What the task requires
When you reach the line containing "ATOM 51 N N" in the entries below, begin reproducing lines exactly, and stop once the line containing "ATOM 59 C CA" is done.

Working data
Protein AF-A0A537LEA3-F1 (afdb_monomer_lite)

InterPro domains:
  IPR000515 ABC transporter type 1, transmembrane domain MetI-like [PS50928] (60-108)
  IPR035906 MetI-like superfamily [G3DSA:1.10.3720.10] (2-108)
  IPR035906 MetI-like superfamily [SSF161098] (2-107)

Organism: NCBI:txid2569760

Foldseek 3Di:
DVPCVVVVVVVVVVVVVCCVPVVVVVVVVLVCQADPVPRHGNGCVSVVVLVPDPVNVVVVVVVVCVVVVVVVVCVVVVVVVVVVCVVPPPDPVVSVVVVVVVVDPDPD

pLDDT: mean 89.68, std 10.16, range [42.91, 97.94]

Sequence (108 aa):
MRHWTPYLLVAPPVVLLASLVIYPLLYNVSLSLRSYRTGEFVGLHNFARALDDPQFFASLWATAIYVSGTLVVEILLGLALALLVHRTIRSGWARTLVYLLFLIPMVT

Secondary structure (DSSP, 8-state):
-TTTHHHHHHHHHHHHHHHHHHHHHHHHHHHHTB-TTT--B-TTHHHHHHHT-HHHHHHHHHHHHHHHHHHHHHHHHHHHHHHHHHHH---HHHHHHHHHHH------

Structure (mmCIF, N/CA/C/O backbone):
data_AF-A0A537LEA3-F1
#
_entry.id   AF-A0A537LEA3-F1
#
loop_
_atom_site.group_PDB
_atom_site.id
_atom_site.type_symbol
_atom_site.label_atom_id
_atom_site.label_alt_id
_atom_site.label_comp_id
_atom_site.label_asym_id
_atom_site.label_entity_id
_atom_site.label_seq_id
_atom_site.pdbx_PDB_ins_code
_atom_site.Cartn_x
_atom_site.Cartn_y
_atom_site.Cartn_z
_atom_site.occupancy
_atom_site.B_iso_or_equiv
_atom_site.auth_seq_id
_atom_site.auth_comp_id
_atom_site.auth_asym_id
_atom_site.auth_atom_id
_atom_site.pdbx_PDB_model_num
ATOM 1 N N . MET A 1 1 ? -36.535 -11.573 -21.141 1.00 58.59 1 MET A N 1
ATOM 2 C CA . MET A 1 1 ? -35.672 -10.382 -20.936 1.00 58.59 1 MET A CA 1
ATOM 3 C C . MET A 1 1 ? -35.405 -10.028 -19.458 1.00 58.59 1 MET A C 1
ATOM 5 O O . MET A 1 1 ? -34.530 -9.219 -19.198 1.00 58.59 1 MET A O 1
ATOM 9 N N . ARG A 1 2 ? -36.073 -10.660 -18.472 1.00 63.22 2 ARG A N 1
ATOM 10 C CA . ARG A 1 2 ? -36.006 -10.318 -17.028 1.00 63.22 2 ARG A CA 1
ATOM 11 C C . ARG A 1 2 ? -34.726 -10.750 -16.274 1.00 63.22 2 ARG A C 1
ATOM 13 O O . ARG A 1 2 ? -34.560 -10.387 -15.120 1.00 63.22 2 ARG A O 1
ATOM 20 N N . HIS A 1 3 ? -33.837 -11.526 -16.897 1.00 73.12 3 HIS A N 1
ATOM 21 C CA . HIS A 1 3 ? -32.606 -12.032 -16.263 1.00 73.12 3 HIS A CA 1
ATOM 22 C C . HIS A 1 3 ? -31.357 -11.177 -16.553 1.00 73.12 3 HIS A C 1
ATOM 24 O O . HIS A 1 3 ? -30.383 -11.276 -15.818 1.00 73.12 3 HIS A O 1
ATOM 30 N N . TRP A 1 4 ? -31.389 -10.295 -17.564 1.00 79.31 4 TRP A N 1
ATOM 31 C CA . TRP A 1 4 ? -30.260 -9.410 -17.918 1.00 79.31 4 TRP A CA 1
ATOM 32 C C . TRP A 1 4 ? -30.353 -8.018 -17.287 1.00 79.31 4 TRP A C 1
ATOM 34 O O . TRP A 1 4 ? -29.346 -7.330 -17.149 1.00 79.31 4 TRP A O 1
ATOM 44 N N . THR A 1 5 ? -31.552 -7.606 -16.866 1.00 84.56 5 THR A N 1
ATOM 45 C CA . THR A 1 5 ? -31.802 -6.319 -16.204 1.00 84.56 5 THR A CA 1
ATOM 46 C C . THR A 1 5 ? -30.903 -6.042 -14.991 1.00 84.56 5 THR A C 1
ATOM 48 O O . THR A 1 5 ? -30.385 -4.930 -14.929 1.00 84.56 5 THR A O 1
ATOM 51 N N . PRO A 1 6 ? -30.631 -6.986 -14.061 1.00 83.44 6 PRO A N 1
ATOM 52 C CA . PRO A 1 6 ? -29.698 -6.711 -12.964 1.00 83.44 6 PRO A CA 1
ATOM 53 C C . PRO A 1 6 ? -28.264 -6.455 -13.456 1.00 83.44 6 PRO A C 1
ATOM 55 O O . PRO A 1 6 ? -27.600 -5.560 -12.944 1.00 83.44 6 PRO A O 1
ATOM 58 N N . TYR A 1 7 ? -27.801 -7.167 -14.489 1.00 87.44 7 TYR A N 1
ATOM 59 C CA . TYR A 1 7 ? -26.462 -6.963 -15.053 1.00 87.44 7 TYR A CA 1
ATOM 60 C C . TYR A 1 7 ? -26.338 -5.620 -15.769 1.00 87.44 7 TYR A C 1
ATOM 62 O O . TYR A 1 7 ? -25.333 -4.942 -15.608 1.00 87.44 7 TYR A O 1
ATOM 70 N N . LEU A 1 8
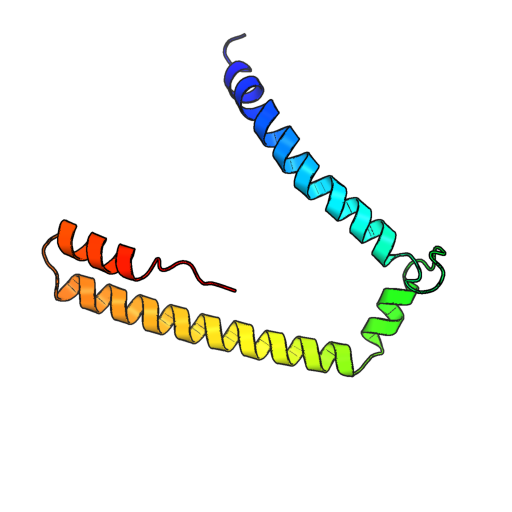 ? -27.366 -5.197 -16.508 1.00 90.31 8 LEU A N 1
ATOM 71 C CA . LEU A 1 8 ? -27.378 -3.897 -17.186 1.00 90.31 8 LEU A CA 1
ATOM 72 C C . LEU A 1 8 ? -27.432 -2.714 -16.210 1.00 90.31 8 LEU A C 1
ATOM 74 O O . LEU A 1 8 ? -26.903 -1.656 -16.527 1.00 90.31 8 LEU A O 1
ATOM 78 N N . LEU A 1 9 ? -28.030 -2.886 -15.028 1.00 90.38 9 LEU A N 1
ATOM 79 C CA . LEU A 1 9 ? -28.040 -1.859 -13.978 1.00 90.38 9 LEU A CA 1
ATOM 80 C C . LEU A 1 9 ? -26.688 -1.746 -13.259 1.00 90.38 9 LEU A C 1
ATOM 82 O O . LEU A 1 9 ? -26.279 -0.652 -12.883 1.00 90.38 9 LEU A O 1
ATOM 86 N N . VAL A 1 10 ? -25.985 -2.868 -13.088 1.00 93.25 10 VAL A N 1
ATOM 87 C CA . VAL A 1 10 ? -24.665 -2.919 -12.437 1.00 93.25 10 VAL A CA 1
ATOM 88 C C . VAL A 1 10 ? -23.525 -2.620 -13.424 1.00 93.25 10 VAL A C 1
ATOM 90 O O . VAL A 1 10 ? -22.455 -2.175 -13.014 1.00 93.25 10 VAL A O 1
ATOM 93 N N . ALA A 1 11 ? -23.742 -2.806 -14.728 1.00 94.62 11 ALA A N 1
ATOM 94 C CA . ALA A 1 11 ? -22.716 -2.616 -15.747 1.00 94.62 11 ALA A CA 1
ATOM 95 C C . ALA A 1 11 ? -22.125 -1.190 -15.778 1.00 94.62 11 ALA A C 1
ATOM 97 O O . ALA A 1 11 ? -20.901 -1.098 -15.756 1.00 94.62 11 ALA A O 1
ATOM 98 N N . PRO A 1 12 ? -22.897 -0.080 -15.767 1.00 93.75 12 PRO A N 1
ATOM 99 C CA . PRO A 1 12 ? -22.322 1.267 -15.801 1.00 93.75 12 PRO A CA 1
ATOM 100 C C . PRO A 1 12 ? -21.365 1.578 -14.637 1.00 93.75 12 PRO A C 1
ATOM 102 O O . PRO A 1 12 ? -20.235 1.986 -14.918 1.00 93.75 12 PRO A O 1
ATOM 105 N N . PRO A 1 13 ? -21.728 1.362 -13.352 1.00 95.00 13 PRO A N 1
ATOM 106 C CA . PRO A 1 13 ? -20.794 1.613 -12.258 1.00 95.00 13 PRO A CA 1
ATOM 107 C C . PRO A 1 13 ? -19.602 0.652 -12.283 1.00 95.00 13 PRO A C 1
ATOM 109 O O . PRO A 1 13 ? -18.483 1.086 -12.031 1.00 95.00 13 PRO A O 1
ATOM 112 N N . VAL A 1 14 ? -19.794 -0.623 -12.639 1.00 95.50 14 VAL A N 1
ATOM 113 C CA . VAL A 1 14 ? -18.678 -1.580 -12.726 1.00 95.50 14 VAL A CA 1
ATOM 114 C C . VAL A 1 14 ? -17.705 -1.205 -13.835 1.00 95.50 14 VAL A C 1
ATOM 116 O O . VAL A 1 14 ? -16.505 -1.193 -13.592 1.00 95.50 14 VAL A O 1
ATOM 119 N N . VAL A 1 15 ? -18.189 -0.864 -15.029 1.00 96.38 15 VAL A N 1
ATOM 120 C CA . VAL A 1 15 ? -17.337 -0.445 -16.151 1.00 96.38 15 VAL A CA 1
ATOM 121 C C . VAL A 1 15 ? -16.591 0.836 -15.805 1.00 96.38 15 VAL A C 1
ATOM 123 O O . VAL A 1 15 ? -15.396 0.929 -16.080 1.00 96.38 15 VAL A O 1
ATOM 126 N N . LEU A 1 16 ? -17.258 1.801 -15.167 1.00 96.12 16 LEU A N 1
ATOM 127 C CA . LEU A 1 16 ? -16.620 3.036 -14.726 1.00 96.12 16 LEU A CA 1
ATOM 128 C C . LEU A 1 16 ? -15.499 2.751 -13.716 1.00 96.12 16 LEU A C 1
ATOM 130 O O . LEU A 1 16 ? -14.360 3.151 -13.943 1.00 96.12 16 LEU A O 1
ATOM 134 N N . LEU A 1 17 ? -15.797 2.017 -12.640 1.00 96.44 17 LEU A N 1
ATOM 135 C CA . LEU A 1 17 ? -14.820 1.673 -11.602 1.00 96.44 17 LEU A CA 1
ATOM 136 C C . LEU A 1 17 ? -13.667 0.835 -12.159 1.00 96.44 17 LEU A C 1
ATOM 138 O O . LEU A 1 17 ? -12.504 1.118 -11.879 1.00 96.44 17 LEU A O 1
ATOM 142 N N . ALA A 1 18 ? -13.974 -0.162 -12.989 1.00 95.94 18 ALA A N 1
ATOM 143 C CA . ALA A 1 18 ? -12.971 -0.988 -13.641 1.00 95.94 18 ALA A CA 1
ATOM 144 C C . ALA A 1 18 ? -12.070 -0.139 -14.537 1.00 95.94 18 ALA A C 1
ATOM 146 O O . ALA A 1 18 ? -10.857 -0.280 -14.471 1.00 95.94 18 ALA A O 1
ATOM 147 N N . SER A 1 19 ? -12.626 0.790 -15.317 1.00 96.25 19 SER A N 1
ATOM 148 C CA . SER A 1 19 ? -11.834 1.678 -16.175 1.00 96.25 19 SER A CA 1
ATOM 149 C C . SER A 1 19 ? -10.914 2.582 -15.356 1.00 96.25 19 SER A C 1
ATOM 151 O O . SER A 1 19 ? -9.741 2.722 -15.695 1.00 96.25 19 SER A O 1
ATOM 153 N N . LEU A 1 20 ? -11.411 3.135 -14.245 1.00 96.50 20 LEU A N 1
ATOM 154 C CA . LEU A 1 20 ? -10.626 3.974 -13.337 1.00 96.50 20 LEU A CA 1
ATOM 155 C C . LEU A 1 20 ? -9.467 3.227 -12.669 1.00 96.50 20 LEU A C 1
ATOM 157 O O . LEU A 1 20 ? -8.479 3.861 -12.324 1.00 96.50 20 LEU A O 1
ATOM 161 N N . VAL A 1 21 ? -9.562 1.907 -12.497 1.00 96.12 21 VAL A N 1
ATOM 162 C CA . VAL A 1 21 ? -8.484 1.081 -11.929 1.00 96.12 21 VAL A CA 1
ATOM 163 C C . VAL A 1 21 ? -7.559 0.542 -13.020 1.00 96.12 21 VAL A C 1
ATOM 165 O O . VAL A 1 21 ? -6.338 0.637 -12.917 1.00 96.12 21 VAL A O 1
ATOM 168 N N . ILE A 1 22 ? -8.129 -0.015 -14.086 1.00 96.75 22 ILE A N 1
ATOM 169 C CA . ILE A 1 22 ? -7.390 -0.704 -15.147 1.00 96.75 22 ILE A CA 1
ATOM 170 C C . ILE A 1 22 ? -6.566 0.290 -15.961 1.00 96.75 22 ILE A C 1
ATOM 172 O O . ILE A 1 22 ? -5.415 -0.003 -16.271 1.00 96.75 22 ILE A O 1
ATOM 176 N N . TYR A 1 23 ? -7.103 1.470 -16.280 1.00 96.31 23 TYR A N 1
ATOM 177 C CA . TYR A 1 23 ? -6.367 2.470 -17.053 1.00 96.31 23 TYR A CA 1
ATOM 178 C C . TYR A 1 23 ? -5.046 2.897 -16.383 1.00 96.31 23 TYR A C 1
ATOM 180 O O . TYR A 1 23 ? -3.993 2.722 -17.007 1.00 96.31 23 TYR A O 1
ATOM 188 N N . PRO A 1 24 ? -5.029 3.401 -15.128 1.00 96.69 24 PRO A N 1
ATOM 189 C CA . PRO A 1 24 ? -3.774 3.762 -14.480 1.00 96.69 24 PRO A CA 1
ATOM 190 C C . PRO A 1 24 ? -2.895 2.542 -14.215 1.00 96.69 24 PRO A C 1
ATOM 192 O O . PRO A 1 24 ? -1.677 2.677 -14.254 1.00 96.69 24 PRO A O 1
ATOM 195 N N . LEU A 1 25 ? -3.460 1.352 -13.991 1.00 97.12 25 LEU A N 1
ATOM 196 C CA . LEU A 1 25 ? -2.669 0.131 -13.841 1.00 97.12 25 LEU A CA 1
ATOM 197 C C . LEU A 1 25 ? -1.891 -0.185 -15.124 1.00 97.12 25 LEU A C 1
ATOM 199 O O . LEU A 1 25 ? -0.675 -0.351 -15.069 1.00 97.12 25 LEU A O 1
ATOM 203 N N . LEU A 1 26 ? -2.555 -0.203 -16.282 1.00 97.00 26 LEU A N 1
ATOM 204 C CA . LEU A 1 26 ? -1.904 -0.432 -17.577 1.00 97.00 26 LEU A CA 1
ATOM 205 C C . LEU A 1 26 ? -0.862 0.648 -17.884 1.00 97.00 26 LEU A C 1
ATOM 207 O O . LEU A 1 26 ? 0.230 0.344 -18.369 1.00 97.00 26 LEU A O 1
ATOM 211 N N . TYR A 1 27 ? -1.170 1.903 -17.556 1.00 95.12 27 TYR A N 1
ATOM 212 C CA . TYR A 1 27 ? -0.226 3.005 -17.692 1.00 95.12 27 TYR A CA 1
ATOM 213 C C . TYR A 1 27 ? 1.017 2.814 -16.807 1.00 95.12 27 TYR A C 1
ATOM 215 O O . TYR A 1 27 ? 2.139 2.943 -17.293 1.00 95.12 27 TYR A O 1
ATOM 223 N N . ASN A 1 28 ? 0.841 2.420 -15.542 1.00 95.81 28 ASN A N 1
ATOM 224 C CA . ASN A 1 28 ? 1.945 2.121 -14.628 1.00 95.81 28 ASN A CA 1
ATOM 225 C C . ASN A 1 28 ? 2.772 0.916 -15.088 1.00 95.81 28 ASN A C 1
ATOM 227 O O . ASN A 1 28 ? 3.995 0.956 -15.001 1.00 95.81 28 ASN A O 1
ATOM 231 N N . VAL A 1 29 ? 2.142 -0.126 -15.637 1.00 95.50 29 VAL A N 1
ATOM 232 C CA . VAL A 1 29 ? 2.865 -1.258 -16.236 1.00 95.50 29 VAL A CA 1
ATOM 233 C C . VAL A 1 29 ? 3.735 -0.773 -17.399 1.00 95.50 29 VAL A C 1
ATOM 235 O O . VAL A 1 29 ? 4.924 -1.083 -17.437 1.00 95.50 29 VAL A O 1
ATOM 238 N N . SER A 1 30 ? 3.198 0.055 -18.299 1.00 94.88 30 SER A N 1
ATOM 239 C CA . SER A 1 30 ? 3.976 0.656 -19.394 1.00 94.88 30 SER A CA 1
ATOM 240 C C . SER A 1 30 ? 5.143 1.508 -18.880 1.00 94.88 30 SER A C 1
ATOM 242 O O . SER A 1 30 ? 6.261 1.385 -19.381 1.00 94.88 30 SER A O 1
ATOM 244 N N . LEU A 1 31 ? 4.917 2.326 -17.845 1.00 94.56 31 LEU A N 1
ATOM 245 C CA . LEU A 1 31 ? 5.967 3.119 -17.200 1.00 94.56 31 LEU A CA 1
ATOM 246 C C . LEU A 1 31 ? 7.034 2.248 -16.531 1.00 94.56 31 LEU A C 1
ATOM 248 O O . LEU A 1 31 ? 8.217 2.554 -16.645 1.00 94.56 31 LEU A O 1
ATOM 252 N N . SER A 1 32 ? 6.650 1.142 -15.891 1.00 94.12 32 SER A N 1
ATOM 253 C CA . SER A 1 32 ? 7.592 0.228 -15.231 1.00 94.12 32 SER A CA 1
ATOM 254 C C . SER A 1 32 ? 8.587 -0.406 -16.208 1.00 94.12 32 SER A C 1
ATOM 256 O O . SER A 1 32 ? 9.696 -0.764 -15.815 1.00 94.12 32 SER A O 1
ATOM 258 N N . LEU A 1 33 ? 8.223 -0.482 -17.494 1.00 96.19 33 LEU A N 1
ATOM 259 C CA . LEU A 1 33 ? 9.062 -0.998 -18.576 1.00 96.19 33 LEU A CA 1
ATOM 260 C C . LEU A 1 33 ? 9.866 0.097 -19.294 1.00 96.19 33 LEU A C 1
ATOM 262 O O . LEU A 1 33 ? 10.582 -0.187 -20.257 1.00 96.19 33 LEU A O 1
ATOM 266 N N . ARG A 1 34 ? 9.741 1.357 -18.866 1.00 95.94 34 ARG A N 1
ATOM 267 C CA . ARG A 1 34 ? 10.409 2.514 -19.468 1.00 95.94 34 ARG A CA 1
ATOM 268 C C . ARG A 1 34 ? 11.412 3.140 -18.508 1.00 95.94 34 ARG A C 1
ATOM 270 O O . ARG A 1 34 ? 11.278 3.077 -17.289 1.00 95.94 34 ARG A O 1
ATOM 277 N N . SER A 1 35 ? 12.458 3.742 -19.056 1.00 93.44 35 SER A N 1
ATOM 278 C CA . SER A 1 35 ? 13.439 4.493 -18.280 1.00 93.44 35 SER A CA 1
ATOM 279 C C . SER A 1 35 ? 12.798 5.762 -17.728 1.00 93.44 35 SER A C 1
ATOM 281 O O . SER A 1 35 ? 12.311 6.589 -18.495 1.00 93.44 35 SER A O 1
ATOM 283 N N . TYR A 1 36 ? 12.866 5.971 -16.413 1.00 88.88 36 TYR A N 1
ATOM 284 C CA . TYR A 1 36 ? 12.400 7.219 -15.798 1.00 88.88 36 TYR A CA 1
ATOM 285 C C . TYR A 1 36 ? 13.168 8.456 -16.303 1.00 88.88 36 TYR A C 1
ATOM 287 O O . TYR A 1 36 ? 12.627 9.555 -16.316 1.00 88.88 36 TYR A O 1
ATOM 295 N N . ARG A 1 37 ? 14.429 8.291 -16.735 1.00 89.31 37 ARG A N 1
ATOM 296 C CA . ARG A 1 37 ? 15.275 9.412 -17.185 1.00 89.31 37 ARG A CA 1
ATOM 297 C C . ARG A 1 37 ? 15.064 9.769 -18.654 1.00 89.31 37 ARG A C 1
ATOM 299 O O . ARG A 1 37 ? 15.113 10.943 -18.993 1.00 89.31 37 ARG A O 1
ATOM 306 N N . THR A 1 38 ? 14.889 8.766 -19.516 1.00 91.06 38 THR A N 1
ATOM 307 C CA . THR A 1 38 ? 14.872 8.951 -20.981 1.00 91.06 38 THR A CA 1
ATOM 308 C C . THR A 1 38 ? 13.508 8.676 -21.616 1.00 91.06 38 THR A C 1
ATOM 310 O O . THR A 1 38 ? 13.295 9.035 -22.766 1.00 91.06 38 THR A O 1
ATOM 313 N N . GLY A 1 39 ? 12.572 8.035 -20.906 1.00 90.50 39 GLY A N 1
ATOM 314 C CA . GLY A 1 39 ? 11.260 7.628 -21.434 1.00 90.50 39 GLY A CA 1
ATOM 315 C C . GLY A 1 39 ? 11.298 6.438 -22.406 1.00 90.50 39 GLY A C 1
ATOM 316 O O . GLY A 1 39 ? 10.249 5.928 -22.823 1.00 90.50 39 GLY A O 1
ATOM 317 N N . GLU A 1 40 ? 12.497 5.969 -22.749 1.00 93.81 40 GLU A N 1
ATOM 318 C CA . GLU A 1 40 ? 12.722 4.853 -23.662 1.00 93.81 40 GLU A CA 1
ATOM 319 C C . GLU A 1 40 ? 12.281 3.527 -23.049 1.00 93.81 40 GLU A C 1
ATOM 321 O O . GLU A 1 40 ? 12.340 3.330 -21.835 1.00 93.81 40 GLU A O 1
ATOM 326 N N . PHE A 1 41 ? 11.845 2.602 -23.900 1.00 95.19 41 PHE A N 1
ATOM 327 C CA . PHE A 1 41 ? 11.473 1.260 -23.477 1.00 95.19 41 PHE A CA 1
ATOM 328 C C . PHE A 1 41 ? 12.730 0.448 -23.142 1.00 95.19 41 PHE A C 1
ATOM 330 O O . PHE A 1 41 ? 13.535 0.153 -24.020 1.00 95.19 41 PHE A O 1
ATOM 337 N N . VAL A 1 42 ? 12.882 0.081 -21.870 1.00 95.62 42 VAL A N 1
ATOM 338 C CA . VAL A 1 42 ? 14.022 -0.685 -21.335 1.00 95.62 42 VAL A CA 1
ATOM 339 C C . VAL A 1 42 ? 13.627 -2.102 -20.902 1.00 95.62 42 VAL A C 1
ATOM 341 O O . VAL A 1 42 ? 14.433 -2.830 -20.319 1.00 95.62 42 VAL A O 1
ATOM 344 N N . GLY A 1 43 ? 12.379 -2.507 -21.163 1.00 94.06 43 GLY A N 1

Response area
ATOM 51 N N . PRO A 1 6 ? -30.631 -6.986 -14.061 1.00 83.44 6 PRO A N 1
ATOM 52 C CA . PRO A 1 6 ? -29.698 -6.711 -12.964 1.00 83.44 6 PRO A CA 1
ATOM 53 C C . PRO A 1 6 ? -28.264 -6.455 -13.456 1.00 83.44 6 PRO A C 1
ATOM 55 O O . PRO A 1 6 ? -27.600 -5.560 -12.944 1.00 83.44 6 PRO A O 1
ATOM 58 N N . TYR A 1 7 ? -27.801 -7.167 -14.489 1.00 87.44 7 TYR A N 1
ATOM 59 C CA . TYR A 1 7 ? -26.462 -6.963 -15.053 1.00 87.44 7 TYR A CA 1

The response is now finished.